Your instructions: Restate word for word the lines of the entries below, starting with the line that holds "ATOM 99 O O . PRO" and ending with the line that holds "ATOM 120 C C", and no others.

(Beginning of Dataset excerpts)

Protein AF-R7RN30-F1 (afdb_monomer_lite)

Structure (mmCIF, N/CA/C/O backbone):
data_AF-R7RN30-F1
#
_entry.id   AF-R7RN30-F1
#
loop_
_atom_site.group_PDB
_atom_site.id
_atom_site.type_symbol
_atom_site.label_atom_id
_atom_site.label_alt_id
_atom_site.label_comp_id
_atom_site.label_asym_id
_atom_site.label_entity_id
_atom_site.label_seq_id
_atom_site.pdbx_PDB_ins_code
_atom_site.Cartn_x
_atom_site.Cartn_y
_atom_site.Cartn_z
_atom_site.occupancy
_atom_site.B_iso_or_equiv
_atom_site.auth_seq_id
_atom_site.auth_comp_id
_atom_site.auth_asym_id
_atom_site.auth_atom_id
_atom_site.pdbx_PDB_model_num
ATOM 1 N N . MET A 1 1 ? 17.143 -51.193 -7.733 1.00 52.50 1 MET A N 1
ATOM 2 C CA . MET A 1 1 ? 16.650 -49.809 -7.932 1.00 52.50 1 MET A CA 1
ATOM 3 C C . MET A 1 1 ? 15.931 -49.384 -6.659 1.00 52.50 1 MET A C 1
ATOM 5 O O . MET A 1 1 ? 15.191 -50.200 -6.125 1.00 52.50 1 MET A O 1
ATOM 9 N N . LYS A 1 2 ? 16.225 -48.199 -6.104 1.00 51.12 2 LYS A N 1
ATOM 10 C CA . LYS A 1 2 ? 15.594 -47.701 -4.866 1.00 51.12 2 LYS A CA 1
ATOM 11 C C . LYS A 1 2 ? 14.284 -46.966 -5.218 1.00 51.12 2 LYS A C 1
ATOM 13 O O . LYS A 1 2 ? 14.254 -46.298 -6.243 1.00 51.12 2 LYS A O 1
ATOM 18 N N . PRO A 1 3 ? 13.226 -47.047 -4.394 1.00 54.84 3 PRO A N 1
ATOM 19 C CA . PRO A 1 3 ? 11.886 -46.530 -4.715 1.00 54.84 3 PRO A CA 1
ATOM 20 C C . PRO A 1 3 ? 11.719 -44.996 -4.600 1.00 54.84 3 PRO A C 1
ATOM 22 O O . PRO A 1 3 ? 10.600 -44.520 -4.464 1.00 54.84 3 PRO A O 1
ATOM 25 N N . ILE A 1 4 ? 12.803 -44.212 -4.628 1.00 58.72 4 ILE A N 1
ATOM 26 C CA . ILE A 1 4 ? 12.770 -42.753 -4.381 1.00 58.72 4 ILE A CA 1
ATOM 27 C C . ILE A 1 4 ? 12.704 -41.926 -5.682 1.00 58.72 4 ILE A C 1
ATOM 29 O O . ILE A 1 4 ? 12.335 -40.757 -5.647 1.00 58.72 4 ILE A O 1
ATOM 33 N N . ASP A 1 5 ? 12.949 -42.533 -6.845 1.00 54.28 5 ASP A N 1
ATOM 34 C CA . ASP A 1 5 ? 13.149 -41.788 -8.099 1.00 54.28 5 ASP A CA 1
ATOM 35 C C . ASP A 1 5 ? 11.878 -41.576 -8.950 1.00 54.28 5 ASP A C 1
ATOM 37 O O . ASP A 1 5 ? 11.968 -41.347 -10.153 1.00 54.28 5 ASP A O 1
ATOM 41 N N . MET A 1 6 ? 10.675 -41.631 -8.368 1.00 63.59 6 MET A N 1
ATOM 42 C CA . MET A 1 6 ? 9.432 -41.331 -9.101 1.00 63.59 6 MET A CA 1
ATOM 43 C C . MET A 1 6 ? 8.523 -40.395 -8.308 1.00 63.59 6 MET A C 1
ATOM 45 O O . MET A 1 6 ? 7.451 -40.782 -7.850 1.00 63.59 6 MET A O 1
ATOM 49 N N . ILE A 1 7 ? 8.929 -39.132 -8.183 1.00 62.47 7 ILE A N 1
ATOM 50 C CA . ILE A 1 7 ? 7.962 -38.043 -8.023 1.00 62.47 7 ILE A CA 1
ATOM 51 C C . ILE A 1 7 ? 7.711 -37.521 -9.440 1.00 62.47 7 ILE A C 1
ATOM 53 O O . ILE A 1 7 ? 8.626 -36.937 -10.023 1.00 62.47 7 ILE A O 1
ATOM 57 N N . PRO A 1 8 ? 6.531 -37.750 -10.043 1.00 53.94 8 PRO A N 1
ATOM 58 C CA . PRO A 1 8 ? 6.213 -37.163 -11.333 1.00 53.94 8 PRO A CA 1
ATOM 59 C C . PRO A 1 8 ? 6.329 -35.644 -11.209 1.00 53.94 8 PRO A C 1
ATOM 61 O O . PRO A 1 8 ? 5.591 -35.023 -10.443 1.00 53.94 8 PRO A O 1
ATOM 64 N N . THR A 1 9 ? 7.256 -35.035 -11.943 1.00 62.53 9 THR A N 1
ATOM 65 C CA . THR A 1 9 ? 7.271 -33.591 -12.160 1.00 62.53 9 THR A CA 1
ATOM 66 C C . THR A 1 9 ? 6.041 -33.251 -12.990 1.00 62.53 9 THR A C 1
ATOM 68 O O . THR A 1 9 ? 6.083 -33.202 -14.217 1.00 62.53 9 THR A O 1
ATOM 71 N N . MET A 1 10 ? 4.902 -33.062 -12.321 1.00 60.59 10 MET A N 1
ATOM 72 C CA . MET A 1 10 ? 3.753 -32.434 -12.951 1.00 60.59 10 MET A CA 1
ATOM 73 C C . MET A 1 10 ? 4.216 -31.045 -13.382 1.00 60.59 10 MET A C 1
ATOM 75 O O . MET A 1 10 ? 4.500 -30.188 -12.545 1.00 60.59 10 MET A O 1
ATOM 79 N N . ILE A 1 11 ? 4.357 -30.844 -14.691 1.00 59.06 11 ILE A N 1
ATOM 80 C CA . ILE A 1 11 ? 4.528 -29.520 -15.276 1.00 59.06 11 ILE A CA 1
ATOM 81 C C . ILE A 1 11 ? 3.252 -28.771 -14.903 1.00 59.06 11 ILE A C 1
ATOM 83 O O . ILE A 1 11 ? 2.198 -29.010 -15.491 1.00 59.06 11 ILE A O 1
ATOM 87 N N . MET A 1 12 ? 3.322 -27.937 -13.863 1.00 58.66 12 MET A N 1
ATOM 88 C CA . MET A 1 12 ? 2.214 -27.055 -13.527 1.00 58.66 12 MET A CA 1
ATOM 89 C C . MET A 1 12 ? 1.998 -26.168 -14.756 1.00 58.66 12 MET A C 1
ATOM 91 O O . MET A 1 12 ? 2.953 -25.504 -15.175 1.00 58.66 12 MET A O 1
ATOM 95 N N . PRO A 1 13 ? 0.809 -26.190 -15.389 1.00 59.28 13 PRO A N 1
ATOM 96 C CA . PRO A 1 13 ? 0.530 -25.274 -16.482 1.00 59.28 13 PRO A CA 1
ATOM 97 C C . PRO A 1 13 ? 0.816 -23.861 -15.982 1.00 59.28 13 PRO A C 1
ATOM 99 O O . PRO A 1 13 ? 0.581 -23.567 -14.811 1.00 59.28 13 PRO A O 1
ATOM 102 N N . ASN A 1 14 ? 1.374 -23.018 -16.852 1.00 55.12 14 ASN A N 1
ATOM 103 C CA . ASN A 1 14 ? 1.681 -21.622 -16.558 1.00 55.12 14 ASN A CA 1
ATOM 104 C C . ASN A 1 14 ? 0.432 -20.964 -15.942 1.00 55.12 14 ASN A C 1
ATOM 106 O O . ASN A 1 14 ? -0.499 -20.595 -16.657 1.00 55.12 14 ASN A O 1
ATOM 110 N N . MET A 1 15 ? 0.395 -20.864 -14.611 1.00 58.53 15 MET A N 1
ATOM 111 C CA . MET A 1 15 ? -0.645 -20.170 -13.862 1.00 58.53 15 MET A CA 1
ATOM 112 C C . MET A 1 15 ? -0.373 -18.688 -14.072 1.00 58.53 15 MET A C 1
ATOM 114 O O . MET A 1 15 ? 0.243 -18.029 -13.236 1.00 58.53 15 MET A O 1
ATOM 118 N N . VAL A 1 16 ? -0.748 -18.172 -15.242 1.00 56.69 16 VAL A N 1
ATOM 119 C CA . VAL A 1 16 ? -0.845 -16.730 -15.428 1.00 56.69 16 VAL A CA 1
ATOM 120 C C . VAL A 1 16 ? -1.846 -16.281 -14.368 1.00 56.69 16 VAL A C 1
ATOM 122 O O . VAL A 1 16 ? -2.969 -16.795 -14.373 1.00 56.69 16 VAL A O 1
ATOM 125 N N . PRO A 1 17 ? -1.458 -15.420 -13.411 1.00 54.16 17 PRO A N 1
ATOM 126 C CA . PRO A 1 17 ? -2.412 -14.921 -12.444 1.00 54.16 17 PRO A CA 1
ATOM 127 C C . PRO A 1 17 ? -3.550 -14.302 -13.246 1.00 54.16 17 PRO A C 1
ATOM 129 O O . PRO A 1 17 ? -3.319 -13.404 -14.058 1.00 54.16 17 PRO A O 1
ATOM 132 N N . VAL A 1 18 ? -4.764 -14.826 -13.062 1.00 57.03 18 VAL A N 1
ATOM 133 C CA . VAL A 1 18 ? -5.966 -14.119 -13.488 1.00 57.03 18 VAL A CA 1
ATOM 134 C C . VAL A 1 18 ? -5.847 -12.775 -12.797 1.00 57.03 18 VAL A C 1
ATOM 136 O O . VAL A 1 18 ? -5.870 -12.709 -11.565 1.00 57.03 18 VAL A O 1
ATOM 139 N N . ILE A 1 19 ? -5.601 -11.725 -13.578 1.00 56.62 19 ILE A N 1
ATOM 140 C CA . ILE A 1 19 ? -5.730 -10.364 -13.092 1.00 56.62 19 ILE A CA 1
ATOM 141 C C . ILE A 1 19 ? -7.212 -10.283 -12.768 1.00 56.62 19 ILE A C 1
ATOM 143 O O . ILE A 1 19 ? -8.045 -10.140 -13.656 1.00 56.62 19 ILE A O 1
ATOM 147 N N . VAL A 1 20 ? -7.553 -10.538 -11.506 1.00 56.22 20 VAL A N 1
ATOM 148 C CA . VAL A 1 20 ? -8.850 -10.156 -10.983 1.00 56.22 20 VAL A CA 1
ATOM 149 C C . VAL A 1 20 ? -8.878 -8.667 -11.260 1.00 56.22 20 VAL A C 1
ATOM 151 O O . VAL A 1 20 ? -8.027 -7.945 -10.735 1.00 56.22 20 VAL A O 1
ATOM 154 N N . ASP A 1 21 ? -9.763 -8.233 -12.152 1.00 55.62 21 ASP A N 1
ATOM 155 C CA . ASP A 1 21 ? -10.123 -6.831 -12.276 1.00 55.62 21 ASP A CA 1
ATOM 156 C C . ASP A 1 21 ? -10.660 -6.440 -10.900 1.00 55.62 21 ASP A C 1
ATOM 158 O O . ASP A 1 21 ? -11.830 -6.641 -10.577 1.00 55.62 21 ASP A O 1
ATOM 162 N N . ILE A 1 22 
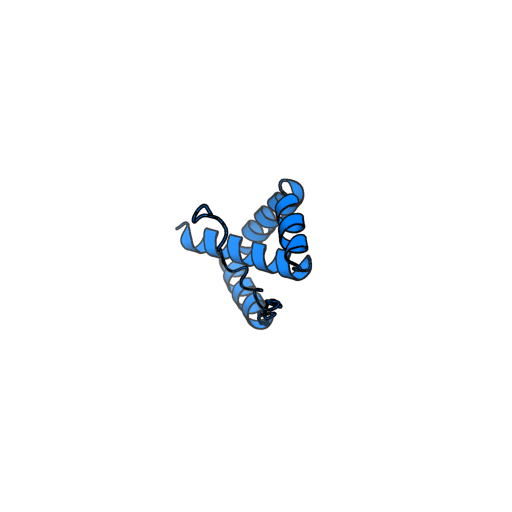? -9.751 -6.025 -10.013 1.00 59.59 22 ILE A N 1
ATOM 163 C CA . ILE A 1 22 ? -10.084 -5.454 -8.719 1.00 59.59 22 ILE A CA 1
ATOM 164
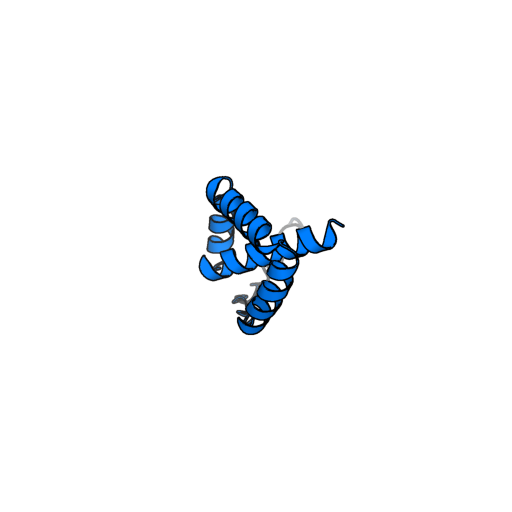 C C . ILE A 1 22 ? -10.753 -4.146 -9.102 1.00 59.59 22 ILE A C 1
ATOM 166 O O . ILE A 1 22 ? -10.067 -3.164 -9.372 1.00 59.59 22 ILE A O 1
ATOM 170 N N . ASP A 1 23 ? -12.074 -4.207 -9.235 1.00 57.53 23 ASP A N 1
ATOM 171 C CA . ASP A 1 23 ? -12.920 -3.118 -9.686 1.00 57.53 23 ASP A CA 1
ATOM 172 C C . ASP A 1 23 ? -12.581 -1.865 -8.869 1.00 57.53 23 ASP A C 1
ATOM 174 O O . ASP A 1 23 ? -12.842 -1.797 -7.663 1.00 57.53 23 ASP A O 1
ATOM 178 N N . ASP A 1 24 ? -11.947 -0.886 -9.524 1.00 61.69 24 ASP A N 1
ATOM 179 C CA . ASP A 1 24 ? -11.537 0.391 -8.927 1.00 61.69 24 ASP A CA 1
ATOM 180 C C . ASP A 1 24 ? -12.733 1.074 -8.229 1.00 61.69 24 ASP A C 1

(End of Dataset excerpts)
(Beginning of Dataset excerpts)

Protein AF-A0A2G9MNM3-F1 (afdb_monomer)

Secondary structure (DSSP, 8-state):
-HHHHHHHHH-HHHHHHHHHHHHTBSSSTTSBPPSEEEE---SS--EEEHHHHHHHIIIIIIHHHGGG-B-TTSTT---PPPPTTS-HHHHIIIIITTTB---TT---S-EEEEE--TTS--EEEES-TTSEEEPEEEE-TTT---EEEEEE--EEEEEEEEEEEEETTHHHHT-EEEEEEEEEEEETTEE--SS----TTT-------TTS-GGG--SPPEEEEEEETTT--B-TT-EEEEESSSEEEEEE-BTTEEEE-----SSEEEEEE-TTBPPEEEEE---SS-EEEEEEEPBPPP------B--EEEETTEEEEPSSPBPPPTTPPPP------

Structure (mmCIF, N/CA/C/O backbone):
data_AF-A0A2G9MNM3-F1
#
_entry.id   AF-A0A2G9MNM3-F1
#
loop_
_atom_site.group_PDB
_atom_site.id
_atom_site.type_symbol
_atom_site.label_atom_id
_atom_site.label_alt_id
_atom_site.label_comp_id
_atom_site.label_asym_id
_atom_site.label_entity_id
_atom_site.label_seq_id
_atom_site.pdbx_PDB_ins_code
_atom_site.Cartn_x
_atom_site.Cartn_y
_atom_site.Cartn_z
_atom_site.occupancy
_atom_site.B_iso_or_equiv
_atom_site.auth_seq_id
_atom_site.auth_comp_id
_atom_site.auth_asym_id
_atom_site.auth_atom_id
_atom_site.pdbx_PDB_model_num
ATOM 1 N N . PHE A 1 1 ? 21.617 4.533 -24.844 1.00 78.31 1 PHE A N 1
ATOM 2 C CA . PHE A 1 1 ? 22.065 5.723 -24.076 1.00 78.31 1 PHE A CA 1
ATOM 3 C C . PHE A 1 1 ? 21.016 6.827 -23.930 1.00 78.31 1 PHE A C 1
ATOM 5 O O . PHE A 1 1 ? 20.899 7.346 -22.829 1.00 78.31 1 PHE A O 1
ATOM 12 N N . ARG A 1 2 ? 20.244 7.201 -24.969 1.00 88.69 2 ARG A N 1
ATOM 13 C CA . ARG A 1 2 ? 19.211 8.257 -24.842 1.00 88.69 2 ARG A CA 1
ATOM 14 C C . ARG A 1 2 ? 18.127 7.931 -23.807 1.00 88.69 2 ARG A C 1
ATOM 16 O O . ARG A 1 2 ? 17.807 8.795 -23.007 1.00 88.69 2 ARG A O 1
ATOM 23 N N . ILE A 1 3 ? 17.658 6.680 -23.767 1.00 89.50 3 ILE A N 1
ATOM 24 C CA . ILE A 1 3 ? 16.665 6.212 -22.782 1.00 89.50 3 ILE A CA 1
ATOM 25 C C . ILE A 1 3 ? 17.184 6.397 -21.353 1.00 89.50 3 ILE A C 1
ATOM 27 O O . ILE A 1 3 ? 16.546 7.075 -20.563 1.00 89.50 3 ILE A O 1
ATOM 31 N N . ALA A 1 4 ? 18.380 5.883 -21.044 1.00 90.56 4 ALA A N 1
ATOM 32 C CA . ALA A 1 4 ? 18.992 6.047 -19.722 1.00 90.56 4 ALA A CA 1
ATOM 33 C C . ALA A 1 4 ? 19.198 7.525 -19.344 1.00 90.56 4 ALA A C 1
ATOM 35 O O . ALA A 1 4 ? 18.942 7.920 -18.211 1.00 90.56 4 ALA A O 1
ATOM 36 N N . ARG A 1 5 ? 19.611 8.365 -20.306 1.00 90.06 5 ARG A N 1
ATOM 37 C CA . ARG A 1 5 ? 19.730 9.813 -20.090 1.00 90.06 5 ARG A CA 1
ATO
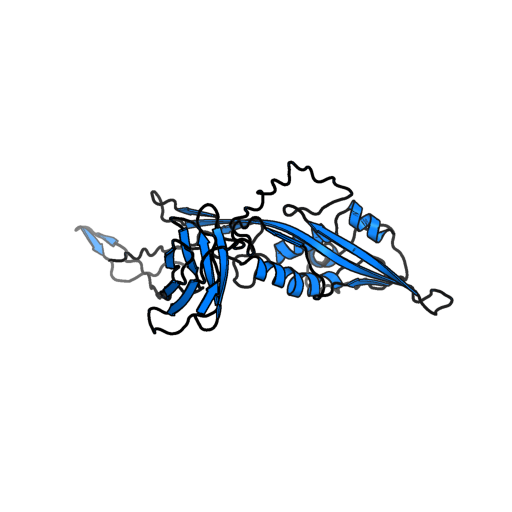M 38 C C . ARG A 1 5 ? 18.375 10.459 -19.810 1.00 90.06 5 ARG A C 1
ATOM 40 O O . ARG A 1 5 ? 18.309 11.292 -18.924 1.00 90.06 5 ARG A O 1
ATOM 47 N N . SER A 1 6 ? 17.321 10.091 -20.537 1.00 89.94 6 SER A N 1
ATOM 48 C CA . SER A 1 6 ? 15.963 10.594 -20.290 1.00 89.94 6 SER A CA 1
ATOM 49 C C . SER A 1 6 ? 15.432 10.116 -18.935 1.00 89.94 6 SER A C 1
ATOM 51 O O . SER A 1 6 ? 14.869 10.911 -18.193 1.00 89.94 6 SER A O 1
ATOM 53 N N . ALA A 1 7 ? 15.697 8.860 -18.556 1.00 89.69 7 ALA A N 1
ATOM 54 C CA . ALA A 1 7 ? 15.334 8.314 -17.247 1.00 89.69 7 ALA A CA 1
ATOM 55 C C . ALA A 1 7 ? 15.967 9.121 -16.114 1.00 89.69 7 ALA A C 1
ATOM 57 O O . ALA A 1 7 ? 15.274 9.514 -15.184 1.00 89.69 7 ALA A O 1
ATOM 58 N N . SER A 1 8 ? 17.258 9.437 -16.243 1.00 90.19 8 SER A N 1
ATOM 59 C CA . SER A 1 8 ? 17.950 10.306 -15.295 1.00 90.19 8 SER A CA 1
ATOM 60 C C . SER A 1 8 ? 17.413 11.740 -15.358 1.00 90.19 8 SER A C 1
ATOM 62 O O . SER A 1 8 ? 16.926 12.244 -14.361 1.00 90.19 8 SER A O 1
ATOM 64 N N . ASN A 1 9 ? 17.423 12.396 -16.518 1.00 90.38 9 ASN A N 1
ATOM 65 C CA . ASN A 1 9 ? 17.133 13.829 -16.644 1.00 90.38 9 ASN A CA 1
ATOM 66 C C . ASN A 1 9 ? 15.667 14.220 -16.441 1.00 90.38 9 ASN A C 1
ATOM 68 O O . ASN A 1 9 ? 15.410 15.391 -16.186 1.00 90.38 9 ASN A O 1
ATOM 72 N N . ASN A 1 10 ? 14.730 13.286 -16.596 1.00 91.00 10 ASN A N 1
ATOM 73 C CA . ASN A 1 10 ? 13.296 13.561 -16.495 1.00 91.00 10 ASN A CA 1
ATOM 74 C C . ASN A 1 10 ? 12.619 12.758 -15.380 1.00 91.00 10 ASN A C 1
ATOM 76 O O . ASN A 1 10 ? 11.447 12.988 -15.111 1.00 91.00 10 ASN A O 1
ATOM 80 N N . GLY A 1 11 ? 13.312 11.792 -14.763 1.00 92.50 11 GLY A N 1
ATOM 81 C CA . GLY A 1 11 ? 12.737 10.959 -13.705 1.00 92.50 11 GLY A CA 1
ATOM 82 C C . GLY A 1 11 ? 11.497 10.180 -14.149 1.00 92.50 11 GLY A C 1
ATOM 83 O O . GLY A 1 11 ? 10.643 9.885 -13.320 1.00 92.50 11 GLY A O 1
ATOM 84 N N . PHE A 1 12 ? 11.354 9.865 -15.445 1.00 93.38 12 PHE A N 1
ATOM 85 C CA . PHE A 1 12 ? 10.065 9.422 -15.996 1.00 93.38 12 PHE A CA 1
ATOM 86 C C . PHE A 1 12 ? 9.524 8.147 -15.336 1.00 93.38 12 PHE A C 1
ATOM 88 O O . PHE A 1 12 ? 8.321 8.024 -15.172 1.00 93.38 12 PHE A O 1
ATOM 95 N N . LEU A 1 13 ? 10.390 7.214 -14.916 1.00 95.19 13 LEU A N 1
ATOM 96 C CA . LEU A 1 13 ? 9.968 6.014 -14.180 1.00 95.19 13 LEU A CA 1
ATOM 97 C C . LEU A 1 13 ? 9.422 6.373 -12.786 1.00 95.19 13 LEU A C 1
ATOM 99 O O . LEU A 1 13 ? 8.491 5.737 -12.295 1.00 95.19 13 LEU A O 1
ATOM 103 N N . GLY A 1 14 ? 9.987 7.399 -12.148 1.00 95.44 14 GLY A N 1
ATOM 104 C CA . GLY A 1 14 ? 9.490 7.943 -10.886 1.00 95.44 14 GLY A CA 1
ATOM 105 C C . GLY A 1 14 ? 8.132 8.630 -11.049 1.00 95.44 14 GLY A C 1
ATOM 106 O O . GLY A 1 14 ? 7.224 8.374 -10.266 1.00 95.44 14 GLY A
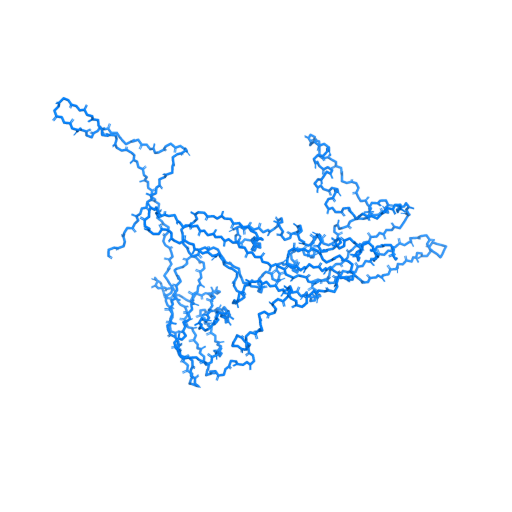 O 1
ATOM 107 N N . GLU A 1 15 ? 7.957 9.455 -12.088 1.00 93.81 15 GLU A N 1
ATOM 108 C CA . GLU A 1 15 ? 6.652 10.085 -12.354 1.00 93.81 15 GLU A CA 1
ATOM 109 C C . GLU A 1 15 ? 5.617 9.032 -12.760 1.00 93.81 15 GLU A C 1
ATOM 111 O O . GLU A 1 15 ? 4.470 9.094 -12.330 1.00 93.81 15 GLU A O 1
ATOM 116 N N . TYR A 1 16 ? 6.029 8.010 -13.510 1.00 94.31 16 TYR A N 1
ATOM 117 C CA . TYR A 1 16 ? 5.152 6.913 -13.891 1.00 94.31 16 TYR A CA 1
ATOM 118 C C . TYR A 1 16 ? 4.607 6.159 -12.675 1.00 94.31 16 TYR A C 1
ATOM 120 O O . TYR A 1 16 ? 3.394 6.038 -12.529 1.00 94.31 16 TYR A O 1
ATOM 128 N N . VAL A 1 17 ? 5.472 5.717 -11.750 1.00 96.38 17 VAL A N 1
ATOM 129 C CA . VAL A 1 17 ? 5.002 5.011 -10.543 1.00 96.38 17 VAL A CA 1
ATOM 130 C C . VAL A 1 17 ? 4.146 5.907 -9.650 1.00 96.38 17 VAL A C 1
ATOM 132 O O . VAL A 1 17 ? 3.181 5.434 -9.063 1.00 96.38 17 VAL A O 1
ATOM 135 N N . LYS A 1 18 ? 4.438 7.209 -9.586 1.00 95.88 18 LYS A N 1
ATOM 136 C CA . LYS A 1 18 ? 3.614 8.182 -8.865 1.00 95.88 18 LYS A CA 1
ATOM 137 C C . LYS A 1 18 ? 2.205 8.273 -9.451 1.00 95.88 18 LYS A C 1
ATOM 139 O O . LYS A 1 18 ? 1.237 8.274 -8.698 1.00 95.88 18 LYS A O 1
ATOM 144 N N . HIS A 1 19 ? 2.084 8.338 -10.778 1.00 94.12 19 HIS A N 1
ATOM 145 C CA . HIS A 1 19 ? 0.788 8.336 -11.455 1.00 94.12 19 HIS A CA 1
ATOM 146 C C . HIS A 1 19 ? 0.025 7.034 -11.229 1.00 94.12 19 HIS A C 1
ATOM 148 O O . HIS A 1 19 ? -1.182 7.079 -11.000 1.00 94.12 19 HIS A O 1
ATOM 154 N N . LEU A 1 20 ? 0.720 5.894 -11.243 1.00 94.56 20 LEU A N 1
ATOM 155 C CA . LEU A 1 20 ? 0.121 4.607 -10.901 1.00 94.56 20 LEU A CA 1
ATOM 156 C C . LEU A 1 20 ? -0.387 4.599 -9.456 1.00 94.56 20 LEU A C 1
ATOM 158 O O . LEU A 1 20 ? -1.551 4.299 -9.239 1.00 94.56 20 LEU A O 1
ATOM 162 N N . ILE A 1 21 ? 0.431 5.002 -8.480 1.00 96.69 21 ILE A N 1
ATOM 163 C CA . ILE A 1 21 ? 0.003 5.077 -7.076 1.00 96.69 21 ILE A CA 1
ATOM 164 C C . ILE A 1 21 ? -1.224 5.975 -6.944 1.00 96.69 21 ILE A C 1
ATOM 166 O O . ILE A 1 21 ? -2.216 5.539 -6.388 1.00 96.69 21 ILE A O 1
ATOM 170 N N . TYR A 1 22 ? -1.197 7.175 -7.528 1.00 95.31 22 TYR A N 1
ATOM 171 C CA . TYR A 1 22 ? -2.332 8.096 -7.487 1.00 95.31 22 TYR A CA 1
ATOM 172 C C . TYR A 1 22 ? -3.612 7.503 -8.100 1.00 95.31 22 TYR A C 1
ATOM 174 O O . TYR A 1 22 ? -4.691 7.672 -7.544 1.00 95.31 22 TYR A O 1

(End of Dataset excerpts)

Result:
ATOM 99 O O . PRO A 1 13 ? 0.581 -23.567 -14.811 1.00 59.28 13 PRO A O 1
ATOM 102 N N . ASN A 1 14 ? 1.374 -23.018 -16.852 1.00 55.12 14 ASN A N 1
ATOM 103 C CA . ASN A 1 14 ? 1.681 -21.622 -16.558 1.00 55.12 14 ASN A CA 1
ATOM 104 C C . ASN A 1 14 ? 0.432 -20.964 -15.942 1.00 55.12 14 ASN A C 1
ATOM 106 O O . ASN A 1 14 ? -0.499 -20.595 -16.657 1.00 55.12 14 ASN A O 1
ATOM 110 N N . MET A 1 15 ? 0.395 -20.864 -14.611 1.00 58.53 15 MET A N 1
ATOM 111 C CA . MET A 1 15 ? -0.645 -20.170 -13.862 1.00 58.53 15 MET A CA 1
ATOM 112 C C . MET A 1 15 ? -0.373 -18.688 -14.072 1.00 58.53 15 MET A C 1
ATOM 114 O O . MET A 1 15 ? 0.243 -18.029 -13.236 1.00 58.53 15 MET A O 1
ATOM 118 N N . VAL A 1 16 ? -0.748 -18.172 -15.242 1.00 56.69 16 VAL A N 1
ATOM 119 C CA . VAL A 1 16 ? -0.845 -16.730 -15.428 1.00 56.69 16 VAL A CA 1
ATOM 120 C C . VAL A 1 16 ? -1.846 -16.281 -14.368 1.00 56.69 16 VAL A C 1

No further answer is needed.